BRIEF ▸ From the listing below, give again exactly the lines from the line with "ATOM 112 N N" to the line with "0 97.50 17 PRO A N 1", ends included, without any pictures.

-- Opening Marker --

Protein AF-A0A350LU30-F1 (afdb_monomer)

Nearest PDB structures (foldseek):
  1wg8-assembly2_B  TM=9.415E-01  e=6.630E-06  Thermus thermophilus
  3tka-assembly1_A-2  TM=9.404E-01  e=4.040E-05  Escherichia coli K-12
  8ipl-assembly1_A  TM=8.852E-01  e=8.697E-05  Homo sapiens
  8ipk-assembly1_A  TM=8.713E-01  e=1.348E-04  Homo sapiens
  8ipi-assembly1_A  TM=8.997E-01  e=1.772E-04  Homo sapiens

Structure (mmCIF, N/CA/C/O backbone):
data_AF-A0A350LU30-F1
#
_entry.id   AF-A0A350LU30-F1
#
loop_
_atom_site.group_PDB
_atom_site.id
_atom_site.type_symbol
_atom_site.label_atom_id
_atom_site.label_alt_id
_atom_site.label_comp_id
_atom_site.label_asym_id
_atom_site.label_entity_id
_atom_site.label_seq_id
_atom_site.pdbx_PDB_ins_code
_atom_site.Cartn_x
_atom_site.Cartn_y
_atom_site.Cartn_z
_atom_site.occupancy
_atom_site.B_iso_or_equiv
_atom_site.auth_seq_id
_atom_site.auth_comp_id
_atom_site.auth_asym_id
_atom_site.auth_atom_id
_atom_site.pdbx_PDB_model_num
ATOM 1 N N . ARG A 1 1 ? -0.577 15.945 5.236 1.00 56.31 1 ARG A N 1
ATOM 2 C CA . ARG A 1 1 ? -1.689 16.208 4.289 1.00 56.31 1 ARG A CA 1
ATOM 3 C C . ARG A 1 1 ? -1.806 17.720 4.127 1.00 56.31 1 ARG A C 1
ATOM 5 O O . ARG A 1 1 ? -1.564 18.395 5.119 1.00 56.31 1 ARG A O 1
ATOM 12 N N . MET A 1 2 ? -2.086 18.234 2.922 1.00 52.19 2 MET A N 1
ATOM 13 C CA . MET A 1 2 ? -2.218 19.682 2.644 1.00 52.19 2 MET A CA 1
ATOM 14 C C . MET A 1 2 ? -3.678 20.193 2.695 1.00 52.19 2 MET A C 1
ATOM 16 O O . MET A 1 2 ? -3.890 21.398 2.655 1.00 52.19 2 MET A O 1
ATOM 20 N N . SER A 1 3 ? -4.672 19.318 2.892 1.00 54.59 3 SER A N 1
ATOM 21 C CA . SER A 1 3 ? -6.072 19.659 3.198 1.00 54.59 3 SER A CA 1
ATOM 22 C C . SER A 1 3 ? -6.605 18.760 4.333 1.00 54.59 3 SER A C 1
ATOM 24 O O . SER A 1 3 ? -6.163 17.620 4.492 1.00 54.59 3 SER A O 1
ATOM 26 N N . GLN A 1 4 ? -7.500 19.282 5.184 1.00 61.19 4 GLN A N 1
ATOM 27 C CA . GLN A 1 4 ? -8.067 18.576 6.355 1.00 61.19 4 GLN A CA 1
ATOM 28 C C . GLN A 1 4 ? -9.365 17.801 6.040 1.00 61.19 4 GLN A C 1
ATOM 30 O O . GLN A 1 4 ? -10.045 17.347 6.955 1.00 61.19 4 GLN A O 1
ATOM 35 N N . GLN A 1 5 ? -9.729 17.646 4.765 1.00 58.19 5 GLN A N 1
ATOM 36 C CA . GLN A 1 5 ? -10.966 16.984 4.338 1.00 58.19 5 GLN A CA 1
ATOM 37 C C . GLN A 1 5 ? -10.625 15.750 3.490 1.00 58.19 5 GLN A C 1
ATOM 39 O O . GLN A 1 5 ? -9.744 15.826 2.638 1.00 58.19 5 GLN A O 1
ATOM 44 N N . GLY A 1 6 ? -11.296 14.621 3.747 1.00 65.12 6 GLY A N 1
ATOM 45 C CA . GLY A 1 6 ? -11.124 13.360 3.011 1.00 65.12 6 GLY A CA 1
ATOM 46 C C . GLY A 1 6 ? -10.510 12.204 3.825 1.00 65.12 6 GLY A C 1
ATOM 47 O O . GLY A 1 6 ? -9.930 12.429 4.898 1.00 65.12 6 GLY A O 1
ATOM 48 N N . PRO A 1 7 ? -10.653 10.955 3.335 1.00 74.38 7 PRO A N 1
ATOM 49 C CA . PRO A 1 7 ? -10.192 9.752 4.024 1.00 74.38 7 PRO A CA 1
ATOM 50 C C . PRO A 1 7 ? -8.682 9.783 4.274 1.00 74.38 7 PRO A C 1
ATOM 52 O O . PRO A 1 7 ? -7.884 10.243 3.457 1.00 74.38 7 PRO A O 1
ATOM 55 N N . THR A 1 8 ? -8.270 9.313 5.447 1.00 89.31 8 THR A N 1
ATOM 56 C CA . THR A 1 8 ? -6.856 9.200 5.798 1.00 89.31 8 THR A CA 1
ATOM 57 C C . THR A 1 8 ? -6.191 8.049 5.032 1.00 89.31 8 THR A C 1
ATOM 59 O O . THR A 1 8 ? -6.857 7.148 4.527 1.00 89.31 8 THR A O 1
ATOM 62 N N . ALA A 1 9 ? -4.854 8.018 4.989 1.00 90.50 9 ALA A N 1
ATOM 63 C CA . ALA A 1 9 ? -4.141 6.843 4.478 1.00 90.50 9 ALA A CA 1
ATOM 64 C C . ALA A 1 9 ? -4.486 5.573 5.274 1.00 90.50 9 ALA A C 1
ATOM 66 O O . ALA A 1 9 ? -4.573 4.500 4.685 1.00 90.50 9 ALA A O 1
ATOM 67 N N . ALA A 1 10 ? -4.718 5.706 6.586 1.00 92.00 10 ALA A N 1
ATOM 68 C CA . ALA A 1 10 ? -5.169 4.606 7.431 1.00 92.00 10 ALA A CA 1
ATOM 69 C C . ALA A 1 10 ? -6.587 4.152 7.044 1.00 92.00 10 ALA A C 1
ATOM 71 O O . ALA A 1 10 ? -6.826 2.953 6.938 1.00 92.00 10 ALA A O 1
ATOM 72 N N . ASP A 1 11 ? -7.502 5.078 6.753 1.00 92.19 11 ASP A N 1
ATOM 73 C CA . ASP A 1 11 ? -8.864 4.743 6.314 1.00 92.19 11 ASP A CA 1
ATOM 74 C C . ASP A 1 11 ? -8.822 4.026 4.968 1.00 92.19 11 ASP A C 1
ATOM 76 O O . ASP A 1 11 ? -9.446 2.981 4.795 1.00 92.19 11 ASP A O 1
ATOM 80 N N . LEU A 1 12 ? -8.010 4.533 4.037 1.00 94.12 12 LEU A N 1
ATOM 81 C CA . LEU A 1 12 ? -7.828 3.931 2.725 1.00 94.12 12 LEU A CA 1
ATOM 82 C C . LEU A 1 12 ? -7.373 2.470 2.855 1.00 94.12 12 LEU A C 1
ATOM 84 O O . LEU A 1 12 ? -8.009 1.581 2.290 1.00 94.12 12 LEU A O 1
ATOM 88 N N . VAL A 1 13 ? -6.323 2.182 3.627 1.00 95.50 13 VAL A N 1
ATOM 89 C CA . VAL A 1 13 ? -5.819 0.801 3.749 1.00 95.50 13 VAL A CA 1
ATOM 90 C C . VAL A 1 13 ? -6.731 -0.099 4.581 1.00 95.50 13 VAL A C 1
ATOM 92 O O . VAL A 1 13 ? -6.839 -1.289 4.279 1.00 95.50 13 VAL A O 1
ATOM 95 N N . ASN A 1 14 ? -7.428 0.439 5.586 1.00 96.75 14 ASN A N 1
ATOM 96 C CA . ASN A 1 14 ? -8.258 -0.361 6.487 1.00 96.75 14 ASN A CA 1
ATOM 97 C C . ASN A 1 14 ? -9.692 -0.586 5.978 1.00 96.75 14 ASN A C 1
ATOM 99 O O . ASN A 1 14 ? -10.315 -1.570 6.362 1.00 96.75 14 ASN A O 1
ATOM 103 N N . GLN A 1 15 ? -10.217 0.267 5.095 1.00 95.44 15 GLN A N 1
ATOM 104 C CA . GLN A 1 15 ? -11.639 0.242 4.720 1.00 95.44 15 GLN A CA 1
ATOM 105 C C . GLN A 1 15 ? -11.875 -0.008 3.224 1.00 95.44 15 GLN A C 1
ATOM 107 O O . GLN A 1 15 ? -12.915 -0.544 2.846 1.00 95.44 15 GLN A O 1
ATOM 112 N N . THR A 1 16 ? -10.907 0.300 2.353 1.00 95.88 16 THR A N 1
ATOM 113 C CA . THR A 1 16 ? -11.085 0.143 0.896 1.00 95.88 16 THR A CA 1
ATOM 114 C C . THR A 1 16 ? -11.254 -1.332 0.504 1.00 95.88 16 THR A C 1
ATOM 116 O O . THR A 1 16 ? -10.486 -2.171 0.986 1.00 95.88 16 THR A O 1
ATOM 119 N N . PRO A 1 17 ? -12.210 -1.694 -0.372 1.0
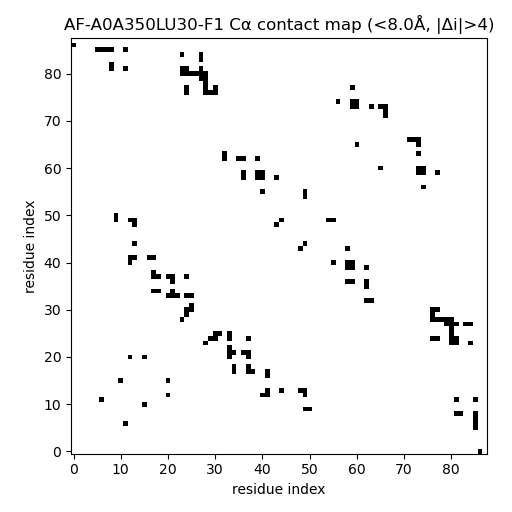0 97.50 17 PRO A N 1
ATOM 120 C CA . PRO A 1 17 ? -12.343 -3.058 -0.891 1.00 97.50 17 PRO A CA 1
ATOM 121 C C . PRO A 1 17 ? -11.078 -3.552 -1.608 1.00 97.50 17 PRO A C 1
ATOM 123 O O . PRO A 1 17 ? -10.365 -2.760 -2.220 1.00 97.50 17 PRO A O 1
ATOM 126 N N . GLU A 1 18 ? -10.830 -4.866 -1.598 1.00 98.06 18 GLU A N 1
ATOM 127 C CA . GLU A 1 18 ? -9.624 -5.470 -2.196 1.00 98.06 18 GLU A CA 1
ATOM 128 C C . GLU A 1 18 ? -9.399 -5.043 -3.651 1.00 98.06 18 GLU A C 1
ATOM 130 O O . GLU A 1 18 ? -8.304 -4.607 -4.000 1.00 98.06 18 GLU A O 1
ATOM 135 N N . ALA A 1 19 ? -10.440 -5.128 -4.487 1.00 97.94 19 ALA A N 1
ATOM 136 C CA . ALA A 1 19 ? -10.353 -4.775 -5.903 1.00 97.94 19 ALA A CA 1
ATOM 137 C C . ALA A 1 19 ? -9.941 -3.310 -6.092 1.00 97.94 19 ALA A C 1
ATOM 139 O O . ALA A 1 19 ? -9.001 -3.018 -6.824 1.00 97.94 19 ALA A O 1
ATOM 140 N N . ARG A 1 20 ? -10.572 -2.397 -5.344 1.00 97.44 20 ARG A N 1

-- Closing Marker --

ANSWER TO THE PROBLEM ▸
ATOM 112 N N . THR A 1 16 ? -10.907 0.300 2.353 1.00 95.88 16 THR A N 1
ATOM 113 C CA . THR A 1 16 ? -11.085 0.143 0.896 1.00 95.88 16 THR A CA 1
ATOM 114 C C . THR A 1 16 ? -11.254 -1.332 0.504 1.00 95.88 16 THR A C 1
ATOM 116 O O . THR A 1 16 ? -10.486 -2.171 0.986 1.00 95.88 16 THR A O 1
ATOM 119 N N . PRO A 1 17 ? -12.210 -1.694 -0.372 1.0
0 97.50 17 PRO A N 1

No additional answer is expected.